▸ **Description of the task**
Using the records that appear below, write out exactly the lines from the one with "ATOM 98 O O" through the one with "ATOM 103 O O", keeping both end lines.
Source data below:
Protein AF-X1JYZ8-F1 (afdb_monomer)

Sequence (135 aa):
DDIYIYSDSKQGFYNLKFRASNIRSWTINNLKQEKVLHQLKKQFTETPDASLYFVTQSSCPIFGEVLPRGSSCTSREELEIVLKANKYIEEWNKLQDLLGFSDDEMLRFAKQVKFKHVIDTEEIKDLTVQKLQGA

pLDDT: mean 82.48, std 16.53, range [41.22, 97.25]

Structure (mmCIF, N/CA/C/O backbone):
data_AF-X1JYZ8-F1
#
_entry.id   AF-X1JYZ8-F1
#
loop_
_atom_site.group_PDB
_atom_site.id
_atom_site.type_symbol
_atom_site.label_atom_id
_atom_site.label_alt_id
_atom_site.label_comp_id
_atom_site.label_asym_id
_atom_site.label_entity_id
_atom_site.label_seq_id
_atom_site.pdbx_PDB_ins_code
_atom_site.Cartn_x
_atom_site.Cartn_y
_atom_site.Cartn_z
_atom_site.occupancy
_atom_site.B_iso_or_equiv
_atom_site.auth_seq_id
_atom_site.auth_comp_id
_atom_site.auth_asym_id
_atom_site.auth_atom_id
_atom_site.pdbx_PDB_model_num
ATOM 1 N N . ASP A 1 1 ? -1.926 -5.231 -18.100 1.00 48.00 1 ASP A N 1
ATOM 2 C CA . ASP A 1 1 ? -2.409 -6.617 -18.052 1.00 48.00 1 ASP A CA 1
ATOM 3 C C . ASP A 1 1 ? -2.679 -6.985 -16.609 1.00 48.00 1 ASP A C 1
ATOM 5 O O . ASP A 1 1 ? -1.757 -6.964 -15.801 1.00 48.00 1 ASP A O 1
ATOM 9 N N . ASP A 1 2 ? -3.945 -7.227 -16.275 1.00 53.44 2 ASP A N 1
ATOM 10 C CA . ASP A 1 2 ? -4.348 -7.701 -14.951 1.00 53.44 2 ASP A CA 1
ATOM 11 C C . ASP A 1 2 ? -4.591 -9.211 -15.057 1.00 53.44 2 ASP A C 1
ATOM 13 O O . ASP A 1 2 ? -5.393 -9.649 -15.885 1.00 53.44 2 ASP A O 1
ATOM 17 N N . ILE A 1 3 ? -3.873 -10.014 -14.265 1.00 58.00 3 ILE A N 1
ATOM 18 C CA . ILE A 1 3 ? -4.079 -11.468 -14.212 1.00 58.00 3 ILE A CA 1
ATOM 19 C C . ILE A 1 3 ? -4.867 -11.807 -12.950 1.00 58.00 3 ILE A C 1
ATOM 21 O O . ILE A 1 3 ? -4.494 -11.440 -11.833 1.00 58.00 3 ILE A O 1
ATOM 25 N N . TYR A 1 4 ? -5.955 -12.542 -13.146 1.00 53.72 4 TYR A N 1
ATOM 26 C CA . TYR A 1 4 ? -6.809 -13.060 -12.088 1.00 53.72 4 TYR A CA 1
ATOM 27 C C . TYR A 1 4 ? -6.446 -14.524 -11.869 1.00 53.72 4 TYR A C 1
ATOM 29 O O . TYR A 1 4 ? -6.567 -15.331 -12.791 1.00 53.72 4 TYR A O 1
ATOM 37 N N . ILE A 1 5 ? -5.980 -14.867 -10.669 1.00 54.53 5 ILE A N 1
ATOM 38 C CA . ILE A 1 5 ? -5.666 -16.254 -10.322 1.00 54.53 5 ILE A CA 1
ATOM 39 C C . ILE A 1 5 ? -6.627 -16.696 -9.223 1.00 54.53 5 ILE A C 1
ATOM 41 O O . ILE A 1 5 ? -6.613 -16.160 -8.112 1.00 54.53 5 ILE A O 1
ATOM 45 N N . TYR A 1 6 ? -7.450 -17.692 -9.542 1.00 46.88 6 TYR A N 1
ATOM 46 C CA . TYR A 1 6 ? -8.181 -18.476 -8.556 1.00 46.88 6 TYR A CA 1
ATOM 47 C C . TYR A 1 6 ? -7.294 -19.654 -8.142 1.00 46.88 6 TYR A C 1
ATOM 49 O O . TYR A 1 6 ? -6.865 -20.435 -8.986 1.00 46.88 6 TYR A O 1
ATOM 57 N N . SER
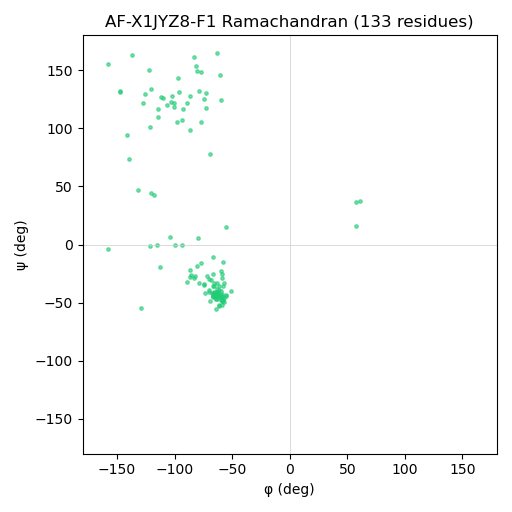 A 1 7 ? -6.992 -19.761 -6.849 1.00 41.22 7 SER A N 1
ATOM 58 C CA . SER A 1 7 ? -6.446 -20.982 -6.245 1.00 41.22 7 SER A CA 1
ATOM 59 C C . SER A 1 7 ? -7.385 -21.415 -5.125 1.00 41.2
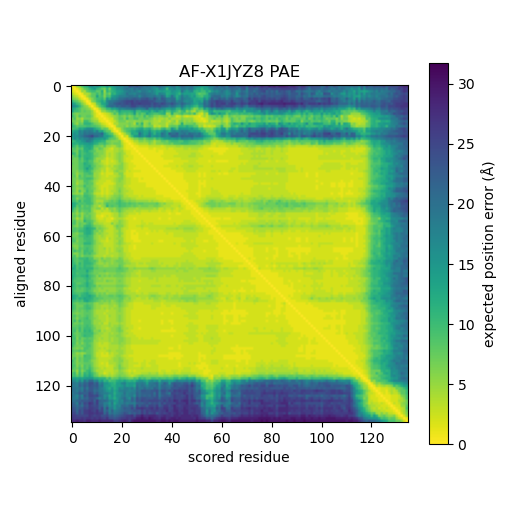2 7 SER A C 1
ATOM 61 O O . SER A 1 7 ? -8.022 -20.545 -4.527 1.00 41.22 7 SER A O 1
ATOM 63 N N . ASP A 1 8 ? -7.461 -22.721 -4.858 1.00 42.22 8 ASP A N 1
ATOM 64 C CA . ASP A 1 8 ? -8.522 -23.462 -4.139 1.00 42.22 8 ASP A CA 1
ATOM 65 C C . ASP A 1 8 ? -8.898 -23.012 -2.704 1.00 42.22 8 ASP A C 1
ATOM 67 O O . ASP A 1 8 ? -9.589 -23.728 -1.985 1.00 42.22 8 ASP A O 1
ATOM 71 N N . SER A 1 9 ? -8.501 -21.823 -2.247 1.00 55.47 9 SER A N 1
ATOM 72 C CA . SER A 1 9 ? -9.090 -21.182 -1.058 1.00 55.47 9 SER A CA 1
ATOM 73 C C . SER A 1 9 ? -8.925 -19.655 -0.954 1.00 55.47 9 SER A C 1
ATOM 75 O O . SER A 1 9 ? -9.461 -19.075 -0.011 1.00 55.47 9 SER A O 1
ATOM 77 N N . LYS A 1 10 ? -8.214 -18.967 -1.869 1.00 59.41 10 LYS A N 1
ATOM 78 C CA . LYS A 1 10 ? -8.002 -17.501 -1.802 1.00 59.41 10 LYS A CA 1
ATOM 79 C C . LYS A 1 10 ? -7.904 -16.864 -3.190 1.00 59.41 10 LYS A C 1
ATOM 81 O O . LYS A 1 10 ? -7.147 -17.328 -4.044 1.00 59.41 10 LYS A O 1
ATOM 86 N N . GLN A 1 11 ? -8.644 -15.772 -3.388 1.00 72.31 11 GLN A N 1
ATOM 87 C CA . GLN A 1 11 ? -8.624 -14.972 -4.614 1.00 72.31 11 GLN A CA 1
ATOM 88 C C . GLN A 1 11 ? -7.390 -14.056 -4.628 1.00 72.31 11 GLN A C 1
ATOM 90 O O . GLN A 1 11 ? -7.087 -13.394 -3.632 1.00 72.31 11 GLN A O 1
ATOM 95 N N . GLY A 1 12 ? -6.654 -14.038 -5.742 1.00 73.25 12 GLY A N 1
ATOM 96 C CA . GLY A 1 12 ? -5.473 -
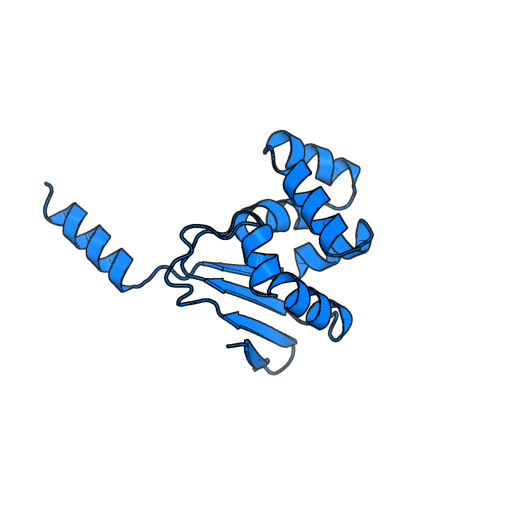13.195 -5.924 1.00 73.25 12 GLY A CA 1
ATOM 97 C C . GLY A 1 12 ? -5.582 -12.329 -7.176 1.00 73.25 12 GLY A C 1
ATOM 98 O O . GLY A 1 12 ? -5.837 -12.846 -8.265 1.00 73.25 12 GLY A O 1
ATOM 99 N N . PHE A 1 13 ? -5.343 -11.027 -7.033 1.00 77.38 13 PHE A N 1
ATOM 100 C CA . PHE A 1 13 ? -5.329 -10.078 -8.147 1.00 77.38 13 PHE A CA 1
ATOM 101 C C . PHE A 1 13 ? -3.908 -9.602 -8.413 1.00 77.38 13 PHE A C 1
ATOM 103 O O . PHE A 1 13 ? -3.244 -9.114 -7.504 1.00 77.38 13 PHE A O 1
ATOM 110 N N . TYR A 1 14 ? -3.440 -9.733 -9.652 1.00 77.25 14 TYR A N 1
ATOM 111 C CA . TYR A 1 14 ? -2.081 -9.368 -10.039 1.00 77.25 14 TYR A CA 1
ATOM 112 C C . TYR A 1 14 ? -2.101 -8.203 -11.021 1.00 77.25 14 TYR A C 1
ATOM 114 O O . TYR A 1 14 ? -2.471 -8.370 -12.181 1.00 77.25 14 TYR A O 1
ATOM 122 N N . ASN A 1 15 ? -1.650 -7.036 -10.565 1.00 76.12 15 ASN A N 1
ATOM 123 C CA . ASN A 1 15 ? -1.382 -5.888 -11.420 1.00 76.12 15 ASN A CA 1
ATOM 124 C C . ASN A 1 15 ? 0.050 -6.006 -11.958 1.00 76.12 15 ASN A C 1
ATOM 126 O O . ASN A 1 15 ? 1.022 -5.727 -11.243 1.00 76.12 15 ASN A O 1
ATOM 130 N N . LEU A 1 16 ? 0.181 -6.498 -13.193 1.00 74.69 16 LEU A N 1
ATOM 131 C CA . LEU A 1 16 ? 1.477 -6.729 -13.822 1.00 74.69 16 LEU A CA 1
ATOM 132 C C . LEU A 1 16 ? 1.896 -5.504 -14.636 1.00 74.69 16 LEU A C 1
ATOM 134 O O . LEU A 1 16 ? 1.284 -5.156 -15.649 1.00 74.69 16 LEU A O 1
ATOM 138 N N . LYS A 1 17 ? 3.004 -4.884 -14.228 1.00 77.81 17 LYS A N 1
ATOM 139 C CA . LYS A 1 17 ? 3.668 -3.795 -14.956 1.00 77.81 17 LYS A CA 1
ATOM 140 C C . LYS A 1 17 ? 5.108 -4.172 -15.321 1.00 77.81 17 LYS A C 1
ATOM 142 O O . LYS A 1 17 ? 6.034 -3.379 -15.182 1.00 77.81 17 LYS A O 1
ATOM 147 N N . PHE A 1 18 ? 5.281 -5.402 -15.811 1.00 59.25 18 PHE A N 1
ATOM 148 C CA . PHE A 1 18 ? 6.572 -6.022 -16.142 1.00 59.25 18 PHE A CA 1
ATOM 149 C C . PHE A 1 18 ? 7.384 -5.258 -17.207 1.00 59.25 18 PHE A C 1
ATOM 151 O O . PHE A 1 18 ? 8.598 -5.371 -17.234 1.00 59.25 18 PHE A O 1
ATOM 158 N N . ARG A 1 19 ? 6.738 -4.444 -18.056 1.00 52.59 19 ARG A N 1
ATOM 159 C CA . ARG A 1 19 ? 7.389 -3.639 -19.108 1.00 52.59 19 ARG A CA 1
ATOM 160 C C . ARG A 1 19 ? 6.922 -2.186 -19.114 1.00 52.59 19 ARG A C 1
ATOM 162 O O . ARG A 1 19 ? 6.578 -1.651 -20.167 1.00 52.59 19 ARG A O 1
ATOM 169 N N . ALA A 1 20 ? 6.868 -1.526 -17.959 1.00 58.78 20 ALA A N 1
ATOM 170 C CA . ALA A 1 20 ? 6.731 -0.070 -17.953 1.00 58.78 20 ALA A CA 1
ATOM 171 C C . ALA A 1 20 ? 8.041 0.553 -18.472 1.00 58.78 20 ALA A C 1
ATOM 173 O O . ALA A 1 20 ? 8.883 0.986 -17.691 1.00 58.78 20 ALA A O 1
ATOM 174 N N . SER A 1 21 ? 8.230 0.539 -19.797 1.00 55.38 21 SER A N 1
ATOM 175 C CA . SER A 1 21 ? 9.523 0.658 -20.493 1.00 55.38 21 SER A CA 1
ATOM 176 C C . SER A 1 21 ? 10.322 1.927 -20.183 1.00 55.38 21 SER A C 1
ATOM 178 O O . SER A 1 21 ? 11.513 1.976 -20.465 1.00 55.38 21 SER A O 1
ATOM 180 N N . ASN A 1 22 ? 9.691 2.939 -19.579 1.00 67.69 22 ASN A N 1
ATOM 181 C CA . ASN A 1 22 ? 10.307 4.233 -19.286 1.00 67.69 22 ASN A CA 1
ATOM 182 C C . ASN A 1 22 ? 10.303 4.597 -17.786 1.00 67.69 22 ASN A C 1
ATOM 184 O O . ASN A 1 22 ? 10.797 5.663 -17.418 1.00 67.69 22 ASN A O 1
ATOM 188 N N . ILE A 1 23 ? 9.745 3.758 -16.903 1.00 76.62 23 ILE A N 1
ATOM 189 C CA . ILE A 1 23 ? 9.641 4.065 -15.469 1.00 76.62 23 ILE A CA 1
ATOM 190 C C . ILE A 1 23 ? 10.795 3.387 -14.732 1.00 76.62 23 ILE A C 1
ATOM 192 O O . ILE A 1 23 ? 10.768 2.184 -14.506 1.00 76.62 23 ILE A O 1
ATOM 196 N N . ARG A 1 24 ? 11.802 4.159 -14.308 1.00 80.75 24 ARG A N 1
ATOM 197 C CA . ARG A 1 24 ? 12.906 3.643 -13.468 1.00 80.75 24 ARG A CA 1
ATOM 198 C C . ARG A 1 24 ? 12.479 3.394 -12.018 1.00 80.75 24 ARG A C 1
ATOM 200 O O . ARG A 1 24 ? 12.967 2.477 -11.362 1.00 80.75 24 ARG A O 1
ATOM 207 N N . SER A 1 25 ? 11.566 4.221 -11.517 1.00 87.50 25 SER A N 1
ATOM 208 C CA . SER A 1 25 ? 11.013 4.119 -10.171 1.00 87.50 25 SER A CA 1
ATOM 209 C C . SER A 1 25 ? 9.567 4.597 -10.167 1.00 87.50 25 SER A C 1
ATOM 211 O O . SER A 1 25 ? 9.248 5.654 -10.711 1.00 87.50 25 SER A O 1
ATOM 213 N N . TRP A 1 26 ? 8.685 3.806 -9.570 1.00 91.50 26 TRP A N 1
ATOM 214 C CA . TRP A 1 26 ? 7.270 4.105 -9.442 1.00 91.50 26 TRP A CA 1
ATOM 215 C C . TRP A 1 26 ? 7.037 5.132 -8.342 1.00 91.50 26 TRP A C 1
ATOM 217 O O . TRP A 1 26 ? 7.060 4.810 -7.152 1.00 91.50 26 TRP A O 1
ATOM 227 N N . THR A 1 27 ? 6.751 6.363 -8.756 1.00 92.50 27 THR A N 1
ATOM 228 C CA . THR A 1 27 ? 6.245 7.407 -7.861 1.00 92.50 27 THR A CA 1
ATOM 229 C C . THR A 1 27 ? 4.730 7.282 -7.676 1.00 92.50 27 THR A C 1
ATOM 231 O O . THR A 1 27 ? 4.040 6.703 -8.520 1.00 92.50 27 THR A O 1
ATOM 234 N N . ILE A 1 28 ? 4.179 7.894 -6.619 1.00 93.38 28 ILE A N 1
ATOM 235 C CA . ILE A 1 28 ? 2.720 8.005 -6.418 1.00 93.38 28 ILE A CA 1
ATOM 236 C C . ILE A 1 28 ? 2.025 8.561 -7.674 1.00 93.38 28 ILE A C 1
ATOM 238 O O . ILE A 1 28 ? 0.971 8.068 -8.075 1.00 93.38 28 ILE A O 1
ATOM 242 N N . ASN A 1 29 ? 2.635 9.549 -8.335 1.00 91.38 29 ASN A N 1
ATOM 243 C CA . ASN A 1 29 ? 2.082 10.152 -9.545 1.00 91.38 29 ASN A CA 1
ATOM 244 C C . ASN A 1 29 ? 1.994 9.146 -10.695 1.00 91.38 29 ASN A C 1
ATOM 246 O O . ASN A 1 29 ? 0.956 9.073 -11.350 1.00 91.38 29 ASN A O 1
ATOM 250 N N . ASN A 1 30 ? 3.033 8.334 -10.909 1.00 91.75 30 ASN A N 1
ATOM 251 C CA . ASN A 1 30 ? 2.998 7.305 -11.949 1.00 91.75 30 ASN A CA 1
ATOM 252 C C . ASN A 1 30 ? 1.957 6.229 -11.635 1.00 91.75 30 ASN A C 1
ATOM 254 O O . ASN A 1 30 ? 1.199 5.837 -12.515 1.00 91.75 30 ASN A O 1
ATOM 258 N N . LEU A 1 31 ? 1.856 5.807 -10.371 1.00 92.56 31 LEU A N 1
ATOM 259 C CA . LEU A 1 31 ? 0.845 4.840 -9.935 1.00 92.56 31 LEU A CA 1
ATOM 260 C C . LEU A 1 31 ? -0.586 5.358 -10.137 1.00 92.56 31 LEU A C 1
ATOM 262 O O . LEU A 1 31 ? -1.482 4.585 -10.481 1.00 92.56 31 LEU A O 1
ATOM 266 N N . LYS A 1 32 ? -0.804 6.664 -9.951 1.00 91.31 32 LYS A N 1
ATOM 267 C CA . LYS A 1 32 ? -2.080 7.330 -10.235 1.00 91.31 32 LYS A CA 1
ATOM 268 C C . LYS A 1 32 ? -2.362 7.404 -11.738 1.00 91.31 32 LYS A C 1
ATOM 270 O O . LYS A 1 32 ? -3.458 7.042 -12.156 1.00 91.31 32 LYS A O 1
ATOM 275 N N . GLN A 1 33 ? -1.394 7.855 -12.538 1.00 90.19 33 GLN A N 1
ATOM 276 C CA . GLN A 1 33 ? -1.519 7.985 -13.998 1.00 90.19 33 GLN A CA 1
ATOM 277 C C . GLN A 1 33 ? -1.836 6.641 -14.662 1.00 90.19 33 GLN A C 1
ATOM 279 O O . GLN A 1 33 ? -2.756 6.545 -15.469 1.00 90.19 33 GLN A O 1
ATOM 284 N N . GLU A 1 34 ? -1.139 5.590 -14.236 1.00 88.88 34 GLU A N 1
ATOM 285 C CA . GLU A 1 34 ? -1.310 4.218 -14.718 1.00 88.88 34 GLU A CA 1
ATOM 286 C C . GLU A 1 34 ? -2.513 3.494 -14.098 1.00 88.88 34 GLU A C 1
ATOM 288 O O . GLU A 1 34 ? -2.702 2.300 -14.333 1.00 88.88 34 GLU A O 1
ATOM 293 N N . LYS A 1 35 ? -3.317 4.206 -13.295 1.00 91.38 35 LYS A N 1
ATOM 294 C CA . LYS A 1 35 ? -4.522 3.719 -12.607 1.00 91.38 35 LYS A CA 1
ATOM 295 C C . LYS A 1 35 ? -4.292 2.526 -11.669 1.00 91.38 35 LYS A C 1
ATOM 297 O O . LYS A 1 35 ? -5.265 1.937 -11.206 1.00 91.38 35 LYS A O 1
ATOM 302 N N . VAL A 1 36 ? -3.044 2.230 -11.302 1.00 91.69 36 VAL A N 1
ATOM 303 C CA . VAL A 1 36 ? -2.680 1.124 -10.399 1.00 91.69 36 VAL A CA 1
ATOM 304 C C . VAL A 1 36 ? -3.363 1.292 -9.042 1.00 91.69 36 VAL A C 1
ATOM 306 O O . VAL A 1 36 ? -4.020 0.373 -8.562 1.00 91.69 36 VAL A O 1
ATOM 309 N N . LEU A 1 37 ? -3.280 2.490 -8.448 1.00 93.50 37 LEU A N 1
ATOM 310 C CA . LEU A 1 37 ? -3.918 2.768 -7.151 1.00 93.50 37 LEU A CA 1
ATOM 311 C C . LEU A 1 37 ? -5.439 2.607 -7.215 1.00 93.50 37 LEU A C 1
ATOM 313 O O . LEU A 1 37 ? -6.046 2.075 -6.292 1.00 93.50 37 LEU A O 1
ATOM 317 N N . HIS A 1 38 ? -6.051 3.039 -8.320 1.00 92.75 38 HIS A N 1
End of Source data.
▸ **Solution to this exercise**
ATOM 98 O O . GLY A 1 12 ? -5.837 -12.846 -8.265 1.00 73.25 12 GLY A O 1
ATOM 99 N N . PHE A 1 13 ? -5.343 -11.027 -7.033 1.00 77.38 13 PHE A N 1
ATOM 100 C CA . PHE A 1 13 ? -5.329 -10.078 -8.147 1.00 77.38 13 PHE A CA 1
ATOM 101 C C . PHE A 1 13 ? -3.908 -9.602 -8.413 1.00 77.38 13 PHE A C 1
ATOM 103 O O . PHE A 1 13 ? -3.244 -9.114 -7.504 1.00 77.38 13 PHE A O 1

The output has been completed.